Look through the listing below, and wherever a line has the string "like", pull it out.

+++

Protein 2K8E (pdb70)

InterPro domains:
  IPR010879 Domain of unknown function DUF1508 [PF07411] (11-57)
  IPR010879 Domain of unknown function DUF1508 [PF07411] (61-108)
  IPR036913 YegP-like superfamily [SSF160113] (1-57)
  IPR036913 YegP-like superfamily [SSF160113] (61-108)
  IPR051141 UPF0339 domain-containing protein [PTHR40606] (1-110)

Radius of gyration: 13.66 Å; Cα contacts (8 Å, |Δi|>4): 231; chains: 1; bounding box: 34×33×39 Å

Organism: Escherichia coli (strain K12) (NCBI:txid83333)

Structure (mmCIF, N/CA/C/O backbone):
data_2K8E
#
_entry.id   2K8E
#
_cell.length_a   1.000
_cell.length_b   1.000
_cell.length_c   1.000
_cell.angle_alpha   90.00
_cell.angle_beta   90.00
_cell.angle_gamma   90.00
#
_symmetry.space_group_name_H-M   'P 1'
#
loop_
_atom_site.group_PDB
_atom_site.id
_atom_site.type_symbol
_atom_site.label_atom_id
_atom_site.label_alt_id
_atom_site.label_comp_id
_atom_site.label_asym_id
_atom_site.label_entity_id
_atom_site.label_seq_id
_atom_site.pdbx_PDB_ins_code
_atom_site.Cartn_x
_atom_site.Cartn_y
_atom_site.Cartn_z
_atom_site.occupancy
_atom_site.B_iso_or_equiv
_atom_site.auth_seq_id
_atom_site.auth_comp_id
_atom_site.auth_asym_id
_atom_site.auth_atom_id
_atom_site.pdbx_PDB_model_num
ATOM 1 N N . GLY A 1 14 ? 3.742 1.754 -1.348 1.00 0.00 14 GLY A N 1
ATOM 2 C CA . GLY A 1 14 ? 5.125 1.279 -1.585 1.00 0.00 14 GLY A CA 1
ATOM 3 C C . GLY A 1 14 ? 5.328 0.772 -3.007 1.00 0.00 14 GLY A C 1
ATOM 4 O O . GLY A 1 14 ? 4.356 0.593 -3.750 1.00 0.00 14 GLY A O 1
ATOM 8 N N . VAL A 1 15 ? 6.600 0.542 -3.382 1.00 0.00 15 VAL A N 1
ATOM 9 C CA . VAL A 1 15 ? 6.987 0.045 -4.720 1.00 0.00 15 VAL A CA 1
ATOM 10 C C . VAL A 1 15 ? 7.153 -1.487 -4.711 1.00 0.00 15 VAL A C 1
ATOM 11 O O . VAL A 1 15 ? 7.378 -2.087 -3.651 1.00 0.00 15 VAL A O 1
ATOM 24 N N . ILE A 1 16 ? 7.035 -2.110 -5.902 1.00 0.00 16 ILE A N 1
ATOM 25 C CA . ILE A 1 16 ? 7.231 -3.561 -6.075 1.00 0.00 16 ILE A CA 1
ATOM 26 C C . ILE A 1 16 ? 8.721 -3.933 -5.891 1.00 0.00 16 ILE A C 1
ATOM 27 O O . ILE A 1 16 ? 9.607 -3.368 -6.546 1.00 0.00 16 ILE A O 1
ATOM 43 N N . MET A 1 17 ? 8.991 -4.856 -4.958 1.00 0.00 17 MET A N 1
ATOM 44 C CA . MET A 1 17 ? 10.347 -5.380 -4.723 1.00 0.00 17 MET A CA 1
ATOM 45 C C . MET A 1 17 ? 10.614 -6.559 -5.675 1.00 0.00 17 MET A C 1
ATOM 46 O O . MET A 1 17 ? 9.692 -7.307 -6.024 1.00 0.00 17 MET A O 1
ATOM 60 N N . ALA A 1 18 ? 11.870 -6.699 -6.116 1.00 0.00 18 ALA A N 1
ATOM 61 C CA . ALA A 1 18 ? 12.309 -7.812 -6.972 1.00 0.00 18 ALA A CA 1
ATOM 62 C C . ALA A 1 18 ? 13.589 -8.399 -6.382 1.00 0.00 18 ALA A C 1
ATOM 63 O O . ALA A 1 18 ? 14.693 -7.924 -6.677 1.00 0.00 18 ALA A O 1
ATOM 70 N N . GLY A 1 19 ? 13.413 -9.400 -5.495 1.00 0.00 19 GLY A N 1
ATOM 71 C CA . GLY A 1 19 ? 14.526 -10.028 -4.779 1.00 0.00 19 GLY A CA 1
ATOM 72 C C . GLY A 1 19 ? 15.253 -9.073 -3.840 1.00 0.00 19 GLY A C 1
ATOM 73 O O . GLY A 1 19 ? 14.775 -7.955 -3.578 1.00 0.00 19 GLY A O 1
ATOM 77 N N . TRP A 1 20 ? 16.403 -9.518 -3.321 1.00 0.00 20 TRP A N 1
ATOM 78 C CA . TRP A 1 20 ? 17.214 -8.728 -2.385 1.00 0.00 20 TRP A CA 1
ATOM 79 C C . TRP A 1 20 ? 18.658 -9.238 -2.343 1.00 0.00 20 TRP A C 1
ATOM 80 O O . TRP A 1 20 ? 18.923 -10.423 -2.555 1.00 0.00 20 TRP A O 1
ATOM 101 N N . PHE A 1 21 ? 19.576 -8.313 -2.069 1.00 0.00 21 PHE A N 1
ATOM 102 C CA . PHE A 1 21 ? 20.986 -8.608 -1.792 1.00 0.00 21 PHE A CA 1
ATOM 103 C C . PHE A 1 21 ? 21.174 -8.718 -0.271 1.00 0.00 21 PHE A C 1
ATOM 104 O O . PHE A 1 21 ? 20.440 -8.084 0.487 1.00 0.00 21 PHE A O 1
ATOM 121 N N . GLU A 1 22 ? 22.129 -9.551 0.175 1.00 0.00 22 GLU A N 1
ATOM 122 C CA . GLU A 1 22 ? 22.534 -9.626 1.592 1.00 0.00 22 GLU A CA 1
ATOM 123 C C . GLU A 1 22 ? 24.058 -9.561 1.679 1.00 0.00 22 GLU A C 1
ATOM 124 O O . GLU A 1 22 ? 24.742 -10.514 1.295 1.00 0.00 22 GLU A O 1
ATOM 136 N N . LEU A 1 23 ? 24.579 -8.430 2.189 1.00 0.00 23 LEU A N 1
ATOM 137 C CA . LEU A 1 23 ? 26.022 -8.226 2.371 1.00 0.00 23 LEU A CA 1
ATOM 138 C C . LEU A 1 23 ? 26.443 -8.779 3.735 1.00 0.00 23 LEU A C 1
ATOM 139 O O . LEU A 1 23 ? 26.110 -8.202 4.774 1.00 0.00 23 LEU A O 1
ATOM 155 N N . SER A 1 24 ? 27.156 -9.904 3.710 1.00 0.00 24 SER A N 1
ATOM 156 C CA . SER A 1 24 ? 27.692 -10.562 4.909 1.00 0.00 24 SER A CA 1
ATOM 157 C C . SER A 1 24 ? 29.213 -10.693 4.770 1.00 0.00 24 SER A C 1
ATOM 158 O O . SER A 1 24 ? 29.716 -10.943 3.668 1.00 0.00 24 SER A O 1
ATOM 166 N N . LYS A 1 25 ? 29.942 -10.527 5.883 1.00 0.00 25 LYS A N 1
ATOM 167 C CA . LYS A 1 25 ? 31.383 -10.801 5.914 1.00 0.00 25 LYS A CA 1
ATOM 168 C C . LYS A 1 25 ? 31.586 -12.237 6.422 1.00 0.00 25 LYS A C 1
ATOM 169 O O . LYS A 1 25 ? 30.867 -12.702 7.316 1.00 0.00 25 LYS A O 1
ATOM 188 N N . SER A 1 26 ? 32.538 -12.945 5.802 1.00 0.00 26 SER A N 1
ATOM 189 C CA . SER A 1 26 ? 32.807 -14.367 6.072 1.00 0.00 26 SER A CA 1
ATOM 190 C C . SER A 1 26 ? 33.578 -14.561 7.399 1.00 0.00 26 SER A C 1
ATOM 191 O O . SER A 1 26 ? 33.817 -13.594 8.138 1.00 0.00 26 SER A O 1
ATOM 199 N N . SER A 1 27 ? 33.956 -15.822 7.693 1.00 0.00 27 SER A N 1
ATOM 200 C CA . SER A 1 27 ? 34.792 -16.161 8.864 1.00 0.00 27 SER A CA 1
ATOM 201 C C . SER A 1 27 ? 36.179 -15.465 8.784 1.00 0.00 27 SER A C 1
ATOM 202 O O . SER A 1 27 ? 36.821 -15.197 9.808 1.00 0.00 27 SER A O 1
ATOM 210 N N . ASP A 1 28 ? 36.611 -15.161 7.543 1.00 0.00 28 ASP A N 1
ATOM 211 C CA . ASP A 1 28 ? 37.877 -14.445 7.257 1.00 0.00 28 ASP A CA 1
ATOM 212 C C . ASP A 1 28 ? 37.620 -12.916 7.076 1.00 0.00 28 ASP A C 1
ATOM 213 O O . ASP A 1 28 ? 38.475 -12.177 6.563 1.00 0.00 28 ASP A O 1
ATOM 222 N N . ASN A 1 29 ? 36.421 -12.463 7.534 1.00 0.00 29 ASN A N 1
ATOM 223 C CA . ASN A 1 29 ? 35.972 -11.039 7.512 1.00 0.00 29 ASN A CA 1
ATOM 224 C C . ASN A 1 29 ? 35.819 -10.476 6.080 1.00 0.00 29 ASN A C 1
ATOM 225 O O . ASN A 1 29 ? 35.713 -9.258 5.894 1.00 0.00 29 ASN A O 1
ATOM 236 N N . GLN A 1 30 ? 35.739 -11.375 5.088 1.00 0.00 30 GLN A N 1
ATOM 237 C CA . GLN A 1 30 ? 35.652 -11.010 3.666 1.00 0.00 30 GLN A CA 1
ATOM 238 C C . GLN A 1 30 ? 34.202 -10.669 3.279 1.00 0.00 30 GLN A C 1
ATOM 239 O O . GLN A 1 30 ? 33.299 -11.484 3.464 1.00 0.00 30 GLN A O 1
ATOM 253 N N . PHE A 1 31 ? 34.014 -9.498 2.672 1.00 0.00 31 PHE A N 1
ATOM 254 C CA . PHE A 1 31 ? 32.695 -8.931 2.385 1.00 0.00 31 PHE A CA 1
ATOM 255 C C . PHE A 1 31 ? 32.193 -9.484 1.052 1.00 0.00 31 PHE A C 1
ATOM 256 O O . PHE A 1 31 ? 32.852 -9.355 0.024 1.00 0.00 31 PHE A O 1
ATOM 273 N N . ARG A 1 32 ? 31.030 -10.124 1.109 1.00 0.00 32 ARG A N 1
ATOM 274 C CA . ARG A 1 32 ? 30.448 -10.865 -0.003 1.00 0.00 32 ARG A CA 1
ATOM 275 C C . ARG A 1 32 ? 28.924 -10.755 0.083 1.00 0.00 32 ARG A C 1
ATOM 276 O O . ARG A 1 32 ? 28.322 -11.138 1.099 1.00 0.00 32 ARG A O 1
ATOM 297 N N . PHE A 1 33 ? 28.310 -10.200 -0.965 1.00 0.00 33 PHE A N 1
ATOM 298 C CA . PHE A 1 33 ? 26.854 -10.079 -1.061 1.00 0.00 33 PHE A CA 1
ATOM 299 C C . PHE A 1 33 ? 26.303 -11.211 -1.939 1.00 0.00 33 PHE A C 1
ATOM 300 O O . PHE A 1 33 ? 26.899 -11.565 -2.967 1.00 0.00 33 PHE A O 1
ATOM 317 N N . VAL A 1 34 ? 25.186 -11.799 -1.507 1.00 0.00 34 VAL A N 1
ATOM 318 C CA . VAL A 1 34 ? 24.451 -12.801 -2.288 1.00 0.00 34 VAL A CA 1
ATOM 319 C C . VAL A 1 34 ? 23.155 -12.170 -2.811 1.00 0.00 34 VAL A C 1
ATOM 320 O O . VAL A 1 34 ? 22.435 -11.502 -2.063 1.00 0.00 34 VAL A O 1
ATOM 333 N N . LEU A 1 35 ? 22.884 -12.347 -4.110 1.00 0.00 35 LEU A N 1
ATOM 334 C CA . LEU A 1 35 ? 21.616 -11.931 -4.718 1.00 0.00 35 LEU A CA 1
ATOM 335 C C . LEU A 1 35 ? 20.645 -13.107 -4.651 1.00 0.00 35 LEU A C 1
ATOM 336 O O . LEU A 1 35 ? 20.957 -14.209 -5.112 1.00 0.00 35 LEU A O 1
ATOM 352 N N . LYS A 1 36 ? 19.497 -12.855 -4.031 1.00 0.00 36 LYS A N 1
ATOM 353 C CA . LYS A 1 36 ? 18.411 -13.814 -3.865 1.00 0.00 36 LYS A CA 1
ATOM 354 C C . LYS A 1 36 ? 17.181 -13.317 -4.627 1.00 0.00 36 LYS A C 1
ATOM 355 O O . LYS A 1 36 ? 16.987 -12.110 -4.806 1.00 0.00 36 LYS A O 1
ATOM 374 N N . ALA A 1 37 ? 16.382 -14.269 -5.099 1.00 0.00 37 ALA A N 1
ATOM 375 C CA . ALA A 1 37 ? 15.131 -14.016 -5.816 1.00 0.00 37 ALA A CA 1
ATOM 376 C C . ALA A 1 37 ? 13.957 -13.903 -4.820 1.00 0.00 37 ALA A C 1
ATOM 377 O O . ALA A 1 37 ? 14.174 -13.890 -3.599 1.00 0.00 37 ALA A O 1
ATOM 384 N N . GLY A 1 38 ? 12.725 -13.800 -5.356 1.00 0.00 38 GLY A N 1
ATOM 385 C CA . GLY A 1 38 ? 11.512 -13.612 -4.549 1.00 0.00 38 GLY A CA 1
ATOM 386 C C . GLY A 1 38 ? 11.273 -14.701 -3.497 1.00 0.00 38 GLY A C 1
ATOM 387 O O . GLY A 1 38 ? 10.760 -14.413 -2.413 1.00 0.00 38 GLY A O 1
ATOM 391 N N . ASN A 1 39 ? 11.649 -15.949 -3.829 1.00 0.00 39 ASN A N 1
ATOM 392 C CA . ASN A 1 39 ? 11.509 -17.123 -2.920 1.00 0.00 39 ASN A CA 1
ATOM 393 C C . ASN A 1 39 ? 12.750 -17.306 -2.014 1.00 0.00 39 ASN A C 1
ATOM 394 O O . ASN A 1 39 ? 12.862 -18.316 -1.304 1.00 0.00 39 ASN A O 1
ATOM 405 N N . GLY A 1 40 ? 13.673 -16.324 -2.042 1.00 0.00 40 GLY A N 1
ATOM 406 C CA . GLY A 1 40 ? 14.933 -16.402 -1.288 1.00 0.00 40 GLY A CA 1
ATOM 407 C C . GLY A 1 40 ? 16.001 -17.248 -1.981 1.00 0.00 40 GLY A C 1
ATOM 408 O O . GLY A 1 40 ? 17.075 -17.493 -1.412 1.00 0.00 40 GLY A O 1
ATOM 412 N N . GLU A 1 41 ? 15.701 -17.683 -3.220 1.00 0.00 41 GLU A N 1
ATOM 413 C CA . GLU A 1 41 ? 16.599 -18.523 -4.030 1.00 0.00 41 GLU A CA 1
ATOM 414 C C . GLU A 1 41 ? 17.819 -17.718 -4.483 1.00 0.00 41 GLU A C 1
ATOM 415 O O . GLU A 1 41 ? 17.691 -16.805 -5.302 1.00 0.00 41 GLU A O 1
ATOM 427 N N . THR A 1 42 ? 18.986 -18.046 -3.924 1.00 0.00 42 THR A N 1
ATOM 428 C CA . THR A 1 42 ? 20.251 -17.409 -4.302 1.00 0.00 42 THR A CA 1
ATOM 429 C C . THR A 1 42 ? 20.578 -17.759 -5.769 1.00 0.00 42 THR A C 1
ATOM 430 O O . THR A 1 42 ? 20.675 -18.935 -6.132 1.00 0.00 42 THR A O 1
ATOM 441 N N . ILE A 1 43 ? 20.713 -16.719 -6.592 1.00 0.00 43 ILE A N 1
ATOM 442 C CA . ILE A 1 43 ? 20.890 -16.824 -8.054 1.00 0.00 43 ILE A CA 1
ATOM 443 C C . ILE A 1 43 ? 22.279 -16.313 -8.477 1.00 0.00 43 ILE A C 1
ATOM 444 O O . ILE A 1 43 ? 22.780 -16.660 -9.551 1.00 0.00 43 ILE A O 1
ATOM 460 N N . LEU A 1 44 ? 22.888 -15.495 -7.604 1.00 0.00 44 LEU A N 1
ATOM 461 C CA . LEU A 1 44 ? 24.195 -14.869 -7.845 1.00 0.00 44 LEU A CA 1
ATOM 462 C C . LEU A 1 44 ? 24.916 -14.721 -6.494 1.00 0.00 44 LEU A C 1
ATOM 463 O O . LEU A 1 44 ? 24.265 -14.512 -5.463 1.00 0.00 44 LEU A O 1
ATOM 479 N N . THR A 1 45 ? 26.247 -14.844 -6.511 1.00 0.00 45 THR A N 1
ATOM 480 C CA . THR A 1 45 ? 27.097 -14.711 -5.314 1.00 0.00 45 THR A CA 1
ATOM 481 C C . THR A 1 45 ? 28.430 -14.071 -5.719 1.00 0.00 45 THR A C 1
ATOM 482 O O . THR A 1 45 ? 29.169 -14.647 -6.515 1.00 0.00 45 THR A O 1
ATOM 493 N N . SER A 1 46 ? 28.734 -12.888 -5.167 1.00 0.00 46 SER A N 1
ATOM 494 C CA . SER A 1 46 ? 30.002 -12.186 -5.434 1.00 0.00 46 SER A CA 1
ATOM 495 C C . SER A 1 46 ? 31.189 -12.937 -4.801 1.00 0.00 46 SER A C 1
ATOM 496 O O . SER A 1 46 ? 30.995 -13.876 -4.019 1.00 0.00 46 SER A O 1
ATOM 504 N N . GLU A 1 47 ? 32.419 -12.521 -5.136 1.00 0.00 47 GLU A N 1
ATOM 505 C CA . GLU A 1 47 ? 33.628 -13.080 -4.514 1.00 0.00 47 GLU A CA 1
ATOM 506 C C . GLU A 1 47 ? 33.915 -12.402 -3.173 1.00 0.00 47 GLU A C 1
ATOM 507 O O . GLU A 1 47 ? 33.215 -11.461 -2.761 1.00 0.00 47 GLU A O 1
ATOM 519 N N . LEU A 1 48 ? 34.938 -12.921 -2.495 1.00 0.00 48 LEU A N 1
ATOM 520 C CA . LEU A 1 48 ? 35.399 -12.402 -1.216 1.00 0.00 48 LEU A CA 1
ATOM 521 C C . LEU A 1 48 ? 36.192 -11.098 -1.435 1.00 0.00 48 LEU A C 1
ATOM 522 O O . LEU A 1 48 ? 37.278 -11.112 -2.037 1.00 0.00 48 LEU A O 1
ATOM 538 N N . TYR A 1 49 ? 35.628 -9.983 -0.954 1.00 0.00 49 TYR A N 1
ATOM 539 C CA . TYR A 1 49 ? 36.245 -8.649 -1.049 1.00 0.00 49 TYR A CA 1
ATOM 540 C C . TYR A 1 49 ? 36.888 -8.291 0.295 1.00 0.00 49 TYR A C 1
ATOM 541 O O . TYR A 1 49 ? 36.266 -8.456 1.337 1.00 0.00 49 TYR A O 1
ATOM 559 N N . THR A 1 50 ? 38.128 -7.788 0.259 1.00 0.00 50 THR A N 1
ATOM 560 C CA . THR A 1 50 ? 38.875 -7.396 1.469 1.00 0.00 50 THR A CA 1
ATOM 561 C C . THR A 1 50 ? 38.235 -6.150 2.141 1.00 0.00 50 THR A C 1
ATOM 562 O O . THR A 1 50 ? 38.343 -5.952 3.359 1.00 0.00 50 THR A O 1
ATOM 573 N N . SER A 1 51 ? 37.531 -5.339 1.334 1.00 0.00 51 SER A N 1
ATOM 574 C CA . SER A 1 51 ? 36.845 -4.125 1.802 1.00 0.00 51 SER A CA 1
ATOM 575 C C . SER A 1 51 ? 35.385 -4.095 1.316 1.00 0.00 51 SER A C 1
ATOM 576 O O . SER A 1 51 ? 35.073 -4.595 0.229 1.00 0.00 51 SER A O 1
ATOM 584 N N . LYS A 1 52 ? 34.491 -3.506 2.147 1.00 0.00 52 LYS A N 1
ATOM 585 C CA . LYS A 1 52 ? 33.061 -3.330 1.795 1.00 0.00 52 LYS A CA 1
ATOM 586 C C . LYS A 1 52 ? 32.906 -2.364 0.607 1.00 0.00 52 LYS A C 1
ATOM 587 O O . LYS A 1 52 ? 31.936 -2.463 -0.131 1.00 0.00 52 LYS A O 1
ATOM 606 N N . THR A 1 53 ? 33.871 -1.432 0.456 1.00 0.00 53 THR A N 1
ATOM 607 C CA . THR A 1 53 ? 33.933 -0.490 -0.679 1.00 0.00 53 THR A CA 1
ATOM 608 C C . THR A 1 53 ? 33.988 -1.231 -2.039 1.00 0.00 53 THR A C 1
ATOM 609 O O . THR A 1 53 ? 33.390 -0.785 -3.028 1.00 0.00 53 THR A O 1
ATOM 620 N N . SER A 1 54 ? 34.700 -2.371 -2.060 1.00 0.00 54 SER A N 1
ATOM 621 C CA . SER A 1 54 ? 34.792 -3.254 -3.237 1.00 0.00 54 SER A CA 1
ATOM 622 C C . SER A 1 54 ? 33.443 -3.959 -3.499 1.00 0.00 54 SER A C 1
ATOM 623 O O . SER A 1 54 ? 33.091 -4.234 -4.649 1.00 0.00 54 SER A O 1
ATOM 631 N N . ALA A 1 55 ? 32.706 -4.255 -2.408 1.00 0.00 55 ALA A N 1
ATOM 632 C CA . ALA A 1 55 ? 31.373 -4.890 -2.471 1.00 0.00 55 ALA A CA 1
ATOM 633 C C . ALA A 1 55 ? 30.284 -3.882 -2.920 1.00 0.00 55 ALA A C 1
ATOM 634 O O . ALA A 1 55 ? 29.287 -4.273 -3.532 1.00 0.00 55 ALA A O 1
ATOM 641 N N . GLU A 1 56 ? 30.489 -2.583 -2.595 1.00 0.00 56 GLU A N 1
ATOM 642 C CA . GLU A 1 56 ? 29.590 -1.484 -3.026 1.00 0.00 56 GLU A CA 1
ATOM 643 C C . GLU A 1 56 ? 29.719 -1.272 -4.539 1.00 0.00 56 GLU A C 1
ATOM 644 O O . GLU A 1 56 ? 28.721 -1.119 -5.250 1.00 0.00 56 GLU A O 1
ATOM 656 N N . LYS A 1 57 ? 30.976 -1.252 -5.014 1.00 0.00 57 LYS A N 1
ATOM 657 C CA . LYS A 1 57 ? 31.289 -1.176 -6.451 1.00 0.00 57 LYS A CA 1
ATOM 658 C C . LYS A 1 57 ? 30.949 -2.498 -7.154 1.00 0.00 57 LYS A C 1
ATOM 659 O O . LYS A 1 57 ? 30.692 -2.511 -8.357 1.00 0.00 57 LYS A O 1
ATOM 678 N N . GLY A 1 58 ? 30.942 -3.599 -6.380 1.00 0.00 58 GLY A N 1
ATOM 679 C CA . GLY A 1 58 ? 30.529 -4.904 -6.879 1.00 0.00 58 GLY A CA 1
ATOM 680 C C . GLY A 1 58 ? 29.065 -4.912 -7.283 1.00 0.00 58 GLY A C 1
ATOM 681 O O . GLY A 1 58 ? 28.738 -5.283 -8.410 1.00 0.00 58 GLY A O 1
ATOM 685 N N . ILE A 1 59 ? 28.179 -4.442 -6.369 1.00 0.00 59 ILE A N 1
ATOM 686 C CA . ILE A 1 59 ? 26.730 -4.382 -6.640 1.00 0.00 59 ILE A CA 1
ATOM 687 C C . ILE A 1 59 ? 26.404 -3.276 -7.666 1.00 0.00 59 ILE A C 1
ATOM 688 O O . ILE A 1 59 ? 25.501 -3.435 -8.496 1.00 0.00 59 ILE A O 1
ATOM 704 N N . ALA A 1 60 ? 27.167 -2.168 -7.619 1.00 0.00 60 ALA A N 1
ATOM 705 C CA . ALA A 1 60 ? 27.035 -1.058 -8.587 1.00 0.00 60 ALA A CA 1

+++

Task result:
  IPR036913 YegP-like superfamily [SSF160113] (1-57)
  IPR036913 YegP-like superfamily [SSF160113] (61-108)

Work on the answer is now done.